Listed Building – Grade II*
- Designated: 21 July 1951
- Reference no.: 1342467
- Current Status: static
- Website: http://www.banhamandthebucks.co.uk/windmill/

= Old Buckenham Windmill =

Windmill in Old Buckenham, Norfolk, England

Old Buckenham Windmill is a tower flour mill which stands in the village of Old Buckenham, Norfolk, England. It is a Grade II* listed building, notable for being the largest diameter windmill in the country.

The tower was built in 1818 of brick in five storeys and is 8 meters (26.5 feet) in diameter at the base. The cap was boat shaped and extended to the rear. At 7.3 meters (24 feet) in diameter, it was the largest known cap in the country, requiring five truck wheels and 17 centring wheels to carry the weight.
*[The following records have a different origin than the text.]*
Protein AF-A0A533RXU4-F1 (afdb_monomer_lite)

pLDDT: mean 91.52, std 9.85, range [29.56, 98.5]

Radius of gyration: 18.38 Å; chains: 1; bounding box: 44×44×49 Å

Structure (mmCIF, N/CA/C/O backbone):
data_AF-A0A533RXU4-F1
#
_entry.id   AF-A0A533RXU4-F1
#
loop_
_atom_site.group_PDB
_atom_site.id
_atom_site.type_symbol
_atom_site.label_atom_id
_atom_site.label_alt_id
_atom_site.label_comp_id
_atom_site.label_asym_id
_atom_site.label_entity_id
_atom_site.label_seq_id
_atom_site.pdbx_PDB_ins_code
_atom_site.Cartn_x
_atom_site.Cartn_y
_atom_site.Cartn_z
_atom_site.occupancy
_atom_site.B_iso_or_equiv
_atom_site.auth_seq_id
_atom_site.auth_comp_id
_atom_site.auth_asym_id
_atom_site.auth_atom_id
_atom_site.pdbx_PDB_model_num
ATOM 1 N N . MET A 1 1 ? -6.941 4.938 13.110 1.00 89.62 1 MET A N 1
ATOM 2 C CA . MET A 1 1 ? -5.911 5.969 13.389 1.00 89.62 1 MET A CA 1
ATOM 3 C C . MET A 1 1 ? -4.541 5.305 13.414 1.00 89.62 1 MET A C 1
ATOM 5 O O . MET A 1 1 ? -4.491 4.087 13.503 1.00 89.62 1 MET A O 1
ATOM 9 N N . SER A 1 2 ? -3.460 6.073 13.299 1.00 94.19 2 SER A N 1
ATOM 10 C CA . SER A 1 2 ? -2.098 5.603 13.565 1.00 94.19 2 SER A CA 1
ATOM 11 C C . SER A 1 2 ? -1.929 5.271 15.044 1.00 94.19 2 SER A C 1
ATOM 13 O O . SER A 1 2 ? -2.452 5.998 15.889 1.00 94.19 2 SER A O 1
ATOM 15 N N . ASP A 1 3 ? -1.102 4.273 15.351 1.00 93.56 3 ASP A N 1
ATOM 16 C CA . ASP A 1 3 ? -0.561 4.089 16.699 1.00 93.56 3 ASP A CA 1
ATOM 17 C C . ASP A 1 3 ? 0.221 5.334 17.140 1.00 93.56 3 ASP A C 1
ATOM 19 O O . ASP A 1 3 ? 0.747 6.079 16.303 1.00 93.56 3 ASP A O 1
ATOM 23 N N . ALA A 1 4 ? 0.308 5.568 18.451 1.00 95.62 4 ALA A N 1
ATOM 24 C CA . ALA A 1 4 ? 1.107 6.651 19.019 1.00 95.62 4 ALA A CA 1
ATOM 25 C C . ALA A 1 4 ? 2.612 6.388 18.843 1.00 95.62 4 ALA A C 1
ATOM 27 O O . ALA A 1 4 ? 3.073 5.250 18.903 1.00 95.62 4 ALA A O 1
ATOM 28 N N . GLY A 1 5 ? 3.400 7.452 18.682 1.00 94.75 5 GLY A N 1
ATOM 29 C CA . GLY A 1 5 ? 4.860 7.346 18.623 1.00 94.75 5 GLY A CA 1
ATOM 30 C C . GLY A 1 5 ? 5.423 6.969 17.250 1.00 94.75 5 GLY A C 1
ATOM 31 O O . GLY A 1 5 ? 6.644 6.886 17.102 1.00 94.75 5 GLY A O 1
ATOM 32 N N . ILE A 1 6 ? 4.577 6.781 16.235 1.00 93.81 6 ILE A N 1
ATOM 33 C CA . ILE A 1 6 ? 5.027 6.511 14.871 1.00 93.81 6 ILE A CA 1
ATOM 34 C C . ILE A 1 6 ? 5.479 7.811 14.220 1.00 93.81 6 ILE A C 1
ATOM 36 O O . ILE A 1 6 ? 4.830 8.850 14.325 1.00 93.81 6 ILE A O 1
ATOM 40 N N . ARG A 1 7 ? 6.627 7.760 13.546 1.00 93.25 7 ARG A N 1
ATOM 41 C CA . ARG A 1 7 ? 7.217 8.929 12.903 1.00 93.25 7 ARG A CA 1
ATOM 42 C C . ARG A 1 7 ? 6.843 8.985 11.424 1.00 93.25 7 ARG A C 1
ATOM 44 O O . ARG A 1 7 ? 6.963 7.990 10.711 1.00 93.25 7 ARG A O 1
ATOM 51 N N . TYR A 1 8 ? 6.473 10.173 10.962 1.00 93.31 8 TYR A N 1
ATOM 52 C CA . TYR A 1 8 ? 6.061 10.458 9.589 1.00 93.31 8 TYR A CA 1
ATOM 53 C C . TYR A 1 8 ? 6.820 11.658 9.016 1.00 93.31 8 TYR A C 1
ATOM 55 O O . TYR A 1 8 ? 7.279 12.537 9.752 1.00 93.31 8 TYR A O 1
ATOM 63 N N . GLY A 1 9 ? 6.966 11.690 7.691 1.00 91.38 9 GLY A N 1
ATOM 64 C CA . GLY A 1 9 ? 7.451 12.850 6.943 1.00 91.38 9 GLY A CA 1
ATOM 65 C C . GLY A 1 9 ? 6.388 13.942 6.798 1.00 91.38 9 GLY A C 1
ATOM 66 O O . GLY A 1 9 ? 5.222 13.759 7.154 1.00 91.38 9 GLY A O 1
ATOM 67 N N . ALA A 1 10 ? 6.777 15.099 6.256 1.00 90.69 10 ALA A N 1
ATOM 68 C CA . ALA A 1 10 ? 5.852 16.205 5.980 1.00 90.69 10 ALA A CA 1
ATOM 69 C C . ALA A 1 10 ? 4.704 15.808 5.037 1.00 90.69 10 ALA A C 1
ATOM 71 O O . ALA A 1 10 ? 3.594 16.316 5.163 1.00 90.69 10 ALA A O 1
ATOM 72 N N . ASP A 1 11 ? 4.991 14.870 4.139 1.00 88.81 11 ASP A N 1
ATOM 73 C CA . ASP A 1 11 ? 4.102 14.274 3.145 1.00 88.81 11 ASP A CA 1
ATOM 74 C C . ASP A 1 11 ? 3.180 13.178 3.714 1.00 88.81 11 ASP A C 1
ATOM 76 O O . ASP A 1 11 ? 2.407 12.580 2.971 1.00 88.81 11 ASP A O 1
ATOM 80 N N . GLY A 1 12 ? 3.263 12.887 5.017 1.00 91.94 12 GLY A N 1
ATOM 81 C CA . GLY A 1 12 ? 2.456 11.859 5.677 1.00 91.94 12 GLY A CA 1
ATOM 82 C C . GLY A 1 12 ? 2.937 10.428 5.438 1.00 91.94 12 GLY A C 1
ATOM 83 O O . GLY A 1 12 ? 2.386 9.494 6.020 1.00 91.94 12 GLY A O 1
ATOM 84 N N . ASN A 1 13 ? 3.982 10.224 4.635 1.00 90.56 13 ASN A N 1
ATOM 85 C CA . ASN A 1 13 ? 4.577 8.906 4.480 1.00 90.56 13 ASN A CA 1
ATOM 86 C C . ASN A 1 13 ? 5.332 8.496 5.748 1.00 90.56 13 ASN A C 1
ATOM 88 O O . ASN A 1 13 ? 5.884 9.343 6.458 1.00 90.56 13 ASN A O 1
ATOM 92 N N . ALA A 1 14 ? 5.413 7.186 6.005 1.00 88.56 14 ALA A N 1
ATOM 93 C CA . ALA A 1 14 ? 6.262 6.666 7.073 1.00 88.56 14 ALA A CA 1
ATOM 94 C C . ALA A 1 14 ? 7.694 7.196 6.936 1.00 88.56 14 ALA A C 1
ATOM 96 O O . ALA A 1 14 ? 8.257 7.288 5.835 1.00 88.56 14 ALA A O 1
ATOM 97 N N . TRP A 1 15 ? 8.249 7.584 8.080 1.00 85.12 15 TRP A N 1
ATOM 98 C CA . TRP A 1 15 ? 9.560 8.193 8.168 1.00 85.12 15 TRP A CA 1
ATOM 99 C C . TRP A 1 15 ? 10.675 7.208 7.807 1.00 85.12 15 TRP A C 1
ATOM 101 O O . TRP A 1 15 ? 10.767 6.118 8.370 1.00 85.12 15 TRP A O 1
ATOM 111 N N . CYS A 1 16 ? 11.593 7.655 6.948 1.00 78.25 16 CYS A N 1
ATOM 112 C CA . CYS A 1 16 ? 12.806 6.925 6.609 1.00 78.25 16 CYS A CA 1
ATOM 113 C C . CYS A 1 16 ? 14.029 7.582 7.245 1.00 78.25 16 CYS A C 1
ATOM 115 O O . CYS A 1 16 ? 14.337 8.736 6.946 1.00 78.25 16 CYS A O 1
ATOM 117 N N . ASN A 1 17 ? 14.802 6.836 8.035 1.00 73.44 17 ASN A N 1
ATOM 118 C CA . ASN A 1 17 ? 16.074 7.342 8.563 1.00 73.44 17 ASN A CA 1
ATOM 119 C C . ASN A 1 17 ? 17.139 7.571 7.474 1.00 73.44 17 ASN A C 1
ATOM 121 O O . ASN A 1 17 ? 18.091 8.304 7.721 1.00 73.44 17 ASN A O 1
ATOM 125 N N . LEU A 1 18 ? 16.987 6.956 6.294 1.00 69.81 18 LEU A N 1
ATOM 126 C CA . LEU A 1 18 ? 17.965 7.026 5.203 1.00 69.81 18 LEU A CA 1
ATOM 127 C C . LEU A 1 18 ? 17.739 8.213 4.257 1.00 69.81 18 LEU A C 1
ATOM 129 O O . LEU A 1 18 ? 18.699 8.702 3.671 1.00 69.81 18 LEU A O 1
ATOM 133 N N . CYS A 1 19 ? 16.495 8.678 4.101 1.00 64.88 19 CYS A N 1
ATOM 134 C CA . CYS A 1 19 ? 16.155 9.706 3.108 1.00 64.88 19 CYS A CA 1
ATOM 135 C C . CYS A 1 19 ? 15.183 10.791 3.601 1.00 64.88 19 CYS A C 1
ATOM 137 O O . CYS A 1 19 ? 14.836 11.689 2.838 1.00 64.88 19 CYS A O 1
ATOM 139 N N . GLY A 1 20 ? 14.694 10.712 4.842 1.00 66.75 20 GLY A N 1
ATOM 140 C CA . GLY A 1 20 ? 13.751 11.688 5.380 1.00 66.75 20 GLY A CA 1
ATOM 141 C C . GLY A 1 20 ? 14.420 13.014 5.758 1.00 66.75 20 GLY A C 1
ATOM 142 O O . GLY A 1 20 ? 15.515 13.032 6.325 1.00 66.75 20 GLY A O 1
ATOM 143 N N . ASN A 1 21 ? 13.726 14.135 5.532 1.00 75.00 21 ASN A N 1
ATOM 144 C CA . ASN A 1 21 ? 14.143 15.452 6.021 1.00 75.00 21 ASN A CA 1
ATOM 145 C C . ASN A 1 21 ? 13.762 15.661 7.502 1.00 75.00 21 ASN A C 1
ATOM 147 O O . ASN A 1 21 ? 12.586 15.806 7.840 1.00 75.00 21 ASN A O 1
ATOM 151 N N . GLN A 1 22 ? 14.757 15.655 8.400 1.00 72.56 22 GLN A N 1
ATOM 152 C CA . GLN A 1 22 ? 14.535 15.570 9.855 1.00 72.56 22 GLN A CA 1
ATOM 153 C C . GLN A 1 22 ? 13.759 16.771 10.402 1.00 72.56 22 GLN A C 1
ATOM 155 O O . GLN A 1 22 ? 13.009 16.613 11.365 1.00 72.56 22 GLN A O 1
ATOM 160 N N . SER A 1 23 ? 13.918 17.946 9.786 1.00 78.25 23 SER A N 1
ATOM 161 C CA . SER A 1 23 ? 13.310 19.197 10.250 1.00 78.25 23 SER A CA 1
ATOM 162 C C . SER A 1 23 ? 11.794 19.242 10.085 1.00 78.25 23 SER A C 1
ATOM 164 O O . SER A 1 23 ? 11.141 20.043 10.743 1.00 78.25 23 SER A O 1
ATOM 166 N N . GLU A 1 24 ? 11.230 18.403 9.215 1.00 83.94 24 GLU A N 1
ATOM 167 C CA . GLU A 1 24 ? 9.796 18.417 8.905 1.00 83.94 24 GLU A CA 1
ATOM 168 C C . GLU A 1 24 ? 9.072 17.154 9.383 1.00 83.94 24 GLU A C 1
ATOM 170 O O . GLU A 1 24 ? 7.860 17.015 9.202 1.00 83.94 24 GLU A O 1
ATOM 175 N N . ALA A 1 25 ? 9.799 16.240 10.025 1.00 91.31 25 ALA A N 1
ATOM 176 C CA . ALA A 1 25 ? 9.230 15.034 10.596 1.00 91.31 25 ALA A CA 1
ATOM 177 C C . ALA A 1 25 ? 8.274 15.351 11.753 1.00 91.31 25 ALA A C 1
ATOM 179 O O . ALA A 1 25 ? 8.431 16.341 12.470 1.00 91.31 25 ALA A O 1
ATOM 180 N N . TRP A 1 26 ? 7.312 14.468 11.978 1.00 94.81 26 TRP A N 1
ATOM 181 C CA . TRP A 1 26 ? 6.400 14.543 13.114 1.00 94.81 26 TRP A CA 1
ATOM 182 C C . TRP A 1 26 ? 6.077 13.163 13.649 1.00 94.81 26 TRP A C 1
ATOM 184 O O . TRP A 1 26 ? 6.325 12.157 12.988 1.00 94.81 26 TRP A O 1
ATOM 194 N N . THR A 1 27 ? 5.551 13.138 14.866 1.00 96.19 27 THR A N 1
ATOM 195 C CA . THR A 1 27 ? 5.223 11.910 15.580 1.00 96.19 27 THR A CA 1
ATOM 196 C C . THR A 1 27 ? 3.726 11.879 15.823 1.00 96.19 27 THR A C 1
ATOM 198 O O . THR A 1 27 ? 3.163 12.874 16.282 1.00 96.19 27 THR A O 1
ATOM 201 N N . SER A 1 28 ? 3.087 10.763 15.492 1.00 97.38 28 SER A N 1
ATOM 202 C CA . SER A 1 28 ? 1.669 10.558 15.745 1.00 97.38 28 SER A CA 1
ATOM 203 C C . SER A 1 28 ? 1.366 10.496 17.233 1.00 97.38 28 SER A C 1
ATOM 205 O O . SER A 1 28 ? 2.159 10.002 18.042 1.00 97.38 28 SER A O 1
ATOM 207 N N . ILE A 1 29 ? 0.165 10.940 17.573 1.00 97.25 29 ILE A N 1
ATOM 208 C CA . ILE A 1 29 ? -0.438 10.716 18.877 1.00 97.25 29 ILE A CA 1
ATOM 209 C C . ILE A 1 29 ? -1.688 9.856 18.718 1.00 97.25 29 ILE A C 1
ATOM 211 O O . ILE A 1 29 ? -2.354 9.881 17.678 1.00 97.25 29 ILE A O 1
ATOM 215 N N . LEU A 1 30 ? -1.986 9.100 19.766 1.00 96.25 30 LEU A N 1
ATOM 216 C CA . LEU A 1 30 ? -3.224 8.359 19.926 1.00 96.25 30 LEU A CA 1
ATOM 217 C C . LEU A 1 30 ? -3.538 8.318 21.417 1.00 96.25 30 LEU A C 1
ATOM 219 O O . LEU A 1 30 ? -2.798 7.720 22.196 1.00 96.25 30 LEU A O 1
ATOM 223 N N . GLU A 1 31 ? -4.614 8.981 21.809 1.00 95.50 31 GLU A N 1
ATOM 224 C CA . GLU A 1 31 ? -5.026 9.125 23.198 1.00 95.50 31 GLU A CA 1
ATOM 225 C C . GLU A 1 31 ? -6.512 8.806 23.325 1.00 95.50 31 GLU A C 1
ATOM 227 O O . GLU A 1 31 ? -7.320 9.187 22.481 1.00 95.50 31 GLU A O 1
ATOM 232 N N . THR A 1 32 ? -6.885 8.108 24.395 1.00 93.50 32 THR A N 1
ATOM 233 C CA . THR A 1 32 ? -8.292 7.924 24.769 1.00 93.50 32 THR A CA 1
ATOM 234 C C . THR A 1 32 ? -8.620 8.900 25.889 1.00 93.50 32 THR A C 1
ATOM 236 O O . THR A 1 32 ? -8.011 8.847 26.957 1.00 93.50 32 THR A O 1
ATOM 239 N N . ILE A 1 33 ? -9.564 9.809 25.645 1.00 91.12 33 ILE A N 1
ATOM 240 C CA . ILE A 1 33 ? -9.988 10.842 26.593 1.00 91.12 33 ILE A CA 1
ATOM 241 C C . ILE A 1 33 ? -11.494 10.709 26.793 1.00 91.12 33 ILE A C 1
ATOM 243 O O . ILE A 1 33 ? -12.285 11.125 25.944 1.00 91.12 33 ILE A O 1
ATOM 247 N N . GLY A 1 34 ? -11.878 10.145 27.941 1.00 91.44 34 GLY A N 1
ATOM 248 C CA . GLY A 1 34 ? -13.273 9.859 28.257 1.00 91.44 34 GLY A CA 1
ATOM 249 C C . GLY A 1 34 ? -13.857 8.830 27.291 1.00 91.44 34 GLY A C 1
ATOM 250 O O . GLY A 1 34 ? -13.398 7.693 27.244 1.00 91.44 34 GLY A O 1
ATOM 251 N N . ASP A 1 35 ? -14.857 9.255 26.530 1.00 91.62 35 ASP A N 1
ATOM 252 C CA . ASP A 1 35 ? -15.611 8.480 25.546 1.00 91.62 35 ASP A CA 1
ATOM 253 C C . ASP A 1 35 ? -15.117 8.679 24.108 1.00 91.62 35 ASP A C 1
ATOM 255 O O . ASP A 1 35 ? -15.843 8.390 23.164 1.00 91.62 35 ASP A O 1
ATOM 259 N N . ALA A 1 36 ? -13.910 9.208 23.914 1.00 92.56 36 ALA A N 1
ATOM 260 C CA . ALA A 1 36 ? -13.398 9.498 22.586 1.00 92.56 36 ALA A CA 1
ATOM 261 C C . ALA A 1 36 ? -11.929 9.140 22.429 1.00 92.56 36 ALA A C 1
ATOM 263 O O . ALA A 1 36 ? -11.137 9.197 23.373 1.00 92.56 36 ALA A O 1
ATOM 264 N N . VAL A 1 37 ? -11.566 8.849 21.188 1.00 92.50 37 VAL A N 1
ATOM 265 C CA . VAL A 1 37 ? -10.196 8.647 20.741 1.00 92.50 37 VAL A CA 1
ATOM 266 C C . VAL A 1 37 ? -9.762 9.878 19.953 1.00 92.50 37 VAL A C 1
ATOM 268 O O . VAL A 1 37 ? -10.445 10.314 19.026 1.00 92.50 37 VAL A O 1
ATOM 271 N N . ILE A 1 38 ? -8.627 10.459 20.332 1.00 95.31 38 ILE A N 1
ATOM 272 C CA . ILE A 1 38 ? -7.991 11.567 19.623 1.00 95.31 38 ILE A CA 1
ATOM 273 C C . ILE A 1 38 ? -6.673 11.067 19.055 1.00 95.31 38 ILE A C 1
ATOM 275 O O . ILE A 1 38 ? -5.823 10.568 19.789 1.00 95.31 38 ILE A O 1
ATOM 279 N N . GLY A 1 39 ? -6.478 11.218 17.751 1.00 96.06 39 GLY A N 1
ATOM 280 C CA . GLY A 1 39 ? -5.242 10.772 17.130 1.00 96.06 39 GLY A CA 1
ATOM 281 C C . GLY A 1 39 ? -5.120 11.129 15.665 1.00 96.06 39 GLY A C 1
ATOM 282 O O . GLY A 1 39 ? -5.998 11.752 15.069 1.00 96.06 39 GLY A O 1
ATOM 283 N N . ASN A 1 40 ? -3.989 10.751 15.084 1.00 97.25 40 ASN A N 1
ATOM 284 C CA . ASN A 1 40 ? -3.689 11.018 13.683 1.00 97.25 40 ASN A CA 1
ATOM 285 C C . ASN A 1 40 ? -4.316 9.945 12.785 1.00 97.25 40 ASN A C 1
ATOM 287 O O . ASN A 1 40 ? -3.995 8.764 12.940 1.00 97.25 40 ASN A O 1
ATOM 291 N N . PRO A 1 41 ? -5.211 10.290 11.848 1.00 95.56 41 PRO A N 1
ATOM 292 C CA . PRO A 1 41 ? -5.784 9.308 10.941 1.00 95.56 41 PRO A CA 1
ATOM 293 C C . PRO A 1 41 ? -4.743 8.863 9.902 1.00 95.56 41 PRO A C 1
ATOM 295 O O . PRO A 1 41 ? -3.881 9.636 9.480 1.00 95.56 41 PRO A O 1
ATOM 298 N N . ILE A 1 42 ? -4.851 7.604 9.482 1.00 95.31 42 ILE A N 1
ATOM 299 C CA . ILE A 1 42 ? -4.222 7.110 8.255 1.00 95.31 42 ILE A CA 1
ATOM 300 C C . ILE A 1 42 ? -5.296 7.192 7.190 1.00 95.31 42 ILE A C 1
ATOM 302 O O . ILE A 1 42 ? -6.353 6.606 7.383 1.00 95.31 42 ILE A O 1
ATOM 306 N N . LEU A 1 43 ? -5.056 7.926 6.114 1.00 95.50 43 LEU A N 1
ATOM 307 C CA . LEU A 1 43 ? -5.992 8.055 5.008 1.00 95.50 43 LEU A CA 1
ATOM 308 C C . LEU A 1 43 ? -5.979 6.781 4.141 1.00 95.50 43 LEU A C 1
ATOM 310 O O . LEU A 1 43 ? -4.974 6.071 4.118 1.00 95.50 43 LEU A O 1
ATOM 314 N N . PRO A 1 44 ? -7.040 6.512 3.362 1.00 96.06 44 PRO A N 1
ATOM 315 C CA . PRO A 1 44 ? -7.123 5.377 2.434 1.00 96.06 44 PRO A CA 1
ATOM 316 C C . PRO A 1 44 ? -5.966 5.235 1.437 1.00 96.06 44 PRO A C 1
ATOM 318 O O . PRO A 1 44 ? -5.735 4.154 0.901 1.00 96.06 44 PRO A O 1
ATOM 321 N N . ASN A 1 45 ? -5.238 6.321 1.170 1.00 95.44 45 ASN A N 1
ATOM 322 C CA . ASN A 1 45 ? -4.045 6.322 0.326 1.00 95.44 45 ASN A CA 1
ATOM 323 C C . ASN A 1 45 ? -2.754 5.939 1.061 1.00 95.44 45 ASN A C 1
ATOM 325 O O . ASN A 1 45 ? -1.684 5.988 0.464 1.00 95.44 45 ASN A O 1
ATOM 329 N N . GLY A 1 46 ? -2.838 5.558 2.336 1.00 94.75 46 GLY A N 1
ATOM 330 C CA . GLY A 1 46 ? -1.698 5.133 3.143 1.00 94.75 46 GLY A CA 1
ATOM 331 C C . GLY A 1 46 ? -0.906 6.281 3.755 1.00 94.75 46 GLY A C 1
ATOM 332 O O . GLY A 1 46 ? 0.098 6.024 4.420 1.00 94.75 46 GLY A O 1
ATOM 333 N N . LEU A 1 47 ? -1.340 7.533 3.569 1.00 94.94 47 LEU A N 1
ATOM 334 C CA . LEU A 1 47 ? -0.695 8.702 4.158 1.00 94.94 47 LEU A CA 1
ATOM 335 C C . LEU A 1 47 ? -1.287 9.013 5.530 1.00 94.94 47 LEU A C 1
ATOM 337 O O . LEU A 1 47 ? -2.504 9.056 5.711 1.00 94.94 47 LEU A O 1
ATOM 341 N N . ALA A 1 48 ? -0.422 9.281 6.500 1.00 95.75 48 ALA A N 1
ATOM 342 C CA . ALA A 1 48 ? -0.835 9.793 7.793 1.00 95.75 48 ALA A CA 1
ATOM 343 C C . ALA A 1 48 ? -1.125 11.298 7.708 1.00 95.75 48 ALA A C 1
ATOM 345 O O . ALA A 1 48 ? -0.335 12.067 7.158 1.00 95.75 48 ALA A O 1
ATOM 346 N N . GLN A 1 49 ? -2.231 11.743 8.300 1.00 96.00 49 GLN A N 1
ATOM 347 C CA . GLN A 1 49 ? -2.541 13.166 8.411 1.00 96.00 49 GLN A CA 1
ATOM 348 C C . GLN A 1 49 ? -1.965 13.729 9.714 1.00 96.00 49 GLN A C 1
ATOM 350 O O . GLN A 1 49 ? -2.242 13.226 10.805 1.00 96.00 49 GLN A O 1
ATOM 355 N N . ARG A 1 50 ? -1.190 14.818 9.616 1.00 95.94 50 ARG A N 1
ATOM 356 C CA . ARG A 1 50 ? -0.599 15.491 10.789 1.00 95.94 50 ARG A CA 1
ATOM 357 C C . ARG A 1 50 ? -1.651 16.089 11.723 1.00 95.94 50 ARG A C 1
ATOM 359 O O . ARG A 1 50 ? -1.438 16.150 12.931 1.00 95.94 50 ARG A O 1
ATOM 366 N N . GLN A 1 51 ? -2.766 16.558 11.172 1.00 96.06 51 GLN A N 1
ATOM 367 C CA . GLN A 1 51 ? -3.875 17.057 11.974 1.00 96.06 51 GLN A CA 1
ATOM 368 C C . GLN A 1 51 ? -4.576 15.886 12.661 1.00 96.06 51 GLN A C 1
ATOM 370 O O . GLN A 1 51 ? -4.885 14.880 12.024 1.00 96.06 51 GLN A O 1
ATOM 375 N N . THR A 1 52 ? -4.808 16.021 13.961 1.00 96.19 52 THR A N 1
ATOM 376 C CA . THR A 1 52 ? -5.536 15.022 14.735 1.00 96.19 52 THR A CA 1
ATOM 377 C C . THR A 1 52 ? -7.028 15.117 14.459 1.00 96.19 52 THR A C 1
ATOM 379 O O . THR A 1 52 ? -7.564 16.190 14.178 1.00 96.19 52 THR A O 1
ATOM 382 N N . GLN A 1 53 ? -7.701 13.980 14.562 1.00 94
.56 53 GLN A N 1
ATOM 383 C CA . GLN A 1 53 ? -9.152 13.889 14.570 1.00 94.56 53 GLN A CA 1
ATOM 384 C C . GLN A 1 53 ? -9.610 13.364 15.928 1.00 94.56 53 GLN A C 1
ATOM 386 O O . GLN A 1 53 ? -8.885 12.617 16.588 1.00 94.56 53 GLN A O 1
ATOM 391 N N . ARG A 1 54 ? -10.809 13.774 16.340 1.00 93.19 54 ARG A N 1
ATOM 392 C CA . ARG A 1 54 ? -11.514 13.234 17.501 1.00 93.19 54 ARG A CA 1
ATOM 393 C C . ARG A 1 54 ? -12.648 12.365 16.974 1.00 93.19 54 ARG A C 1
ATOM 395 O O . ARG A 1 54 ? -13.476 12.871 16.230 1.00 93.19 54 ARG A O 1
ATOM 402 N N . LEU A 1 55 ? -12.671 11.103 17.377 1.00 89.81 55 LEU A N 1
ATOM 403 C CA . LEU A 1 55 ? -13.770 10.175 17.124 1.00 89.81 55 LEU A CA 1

Originally fitted with eight plain sails, it was converted to use four patent sails. There were five pairs of French stones on the second floor but milling at the mill ceased in 1926 and the stones were broken up.

The mill was originally built for John Burlingham, who was also the miller at a local postmill. During its working life, it was owned by Jeremiah James Colman, of Colman's Mustard, and later by Prince Frederick Duleep Singh, who lived in Old Buckenham Hall at the end of the 19th century. It is now the property of the Norfolk Windmills Trust, who are in the process of restoring it to its original condition.

The mill is owned by Norfolk County Council, and operated on their behalf by the Norfolk Windmills Trust. A local village charity, the Friends of Old Buckenham Windmill, fundraises to support restoration and opens the mill to the public.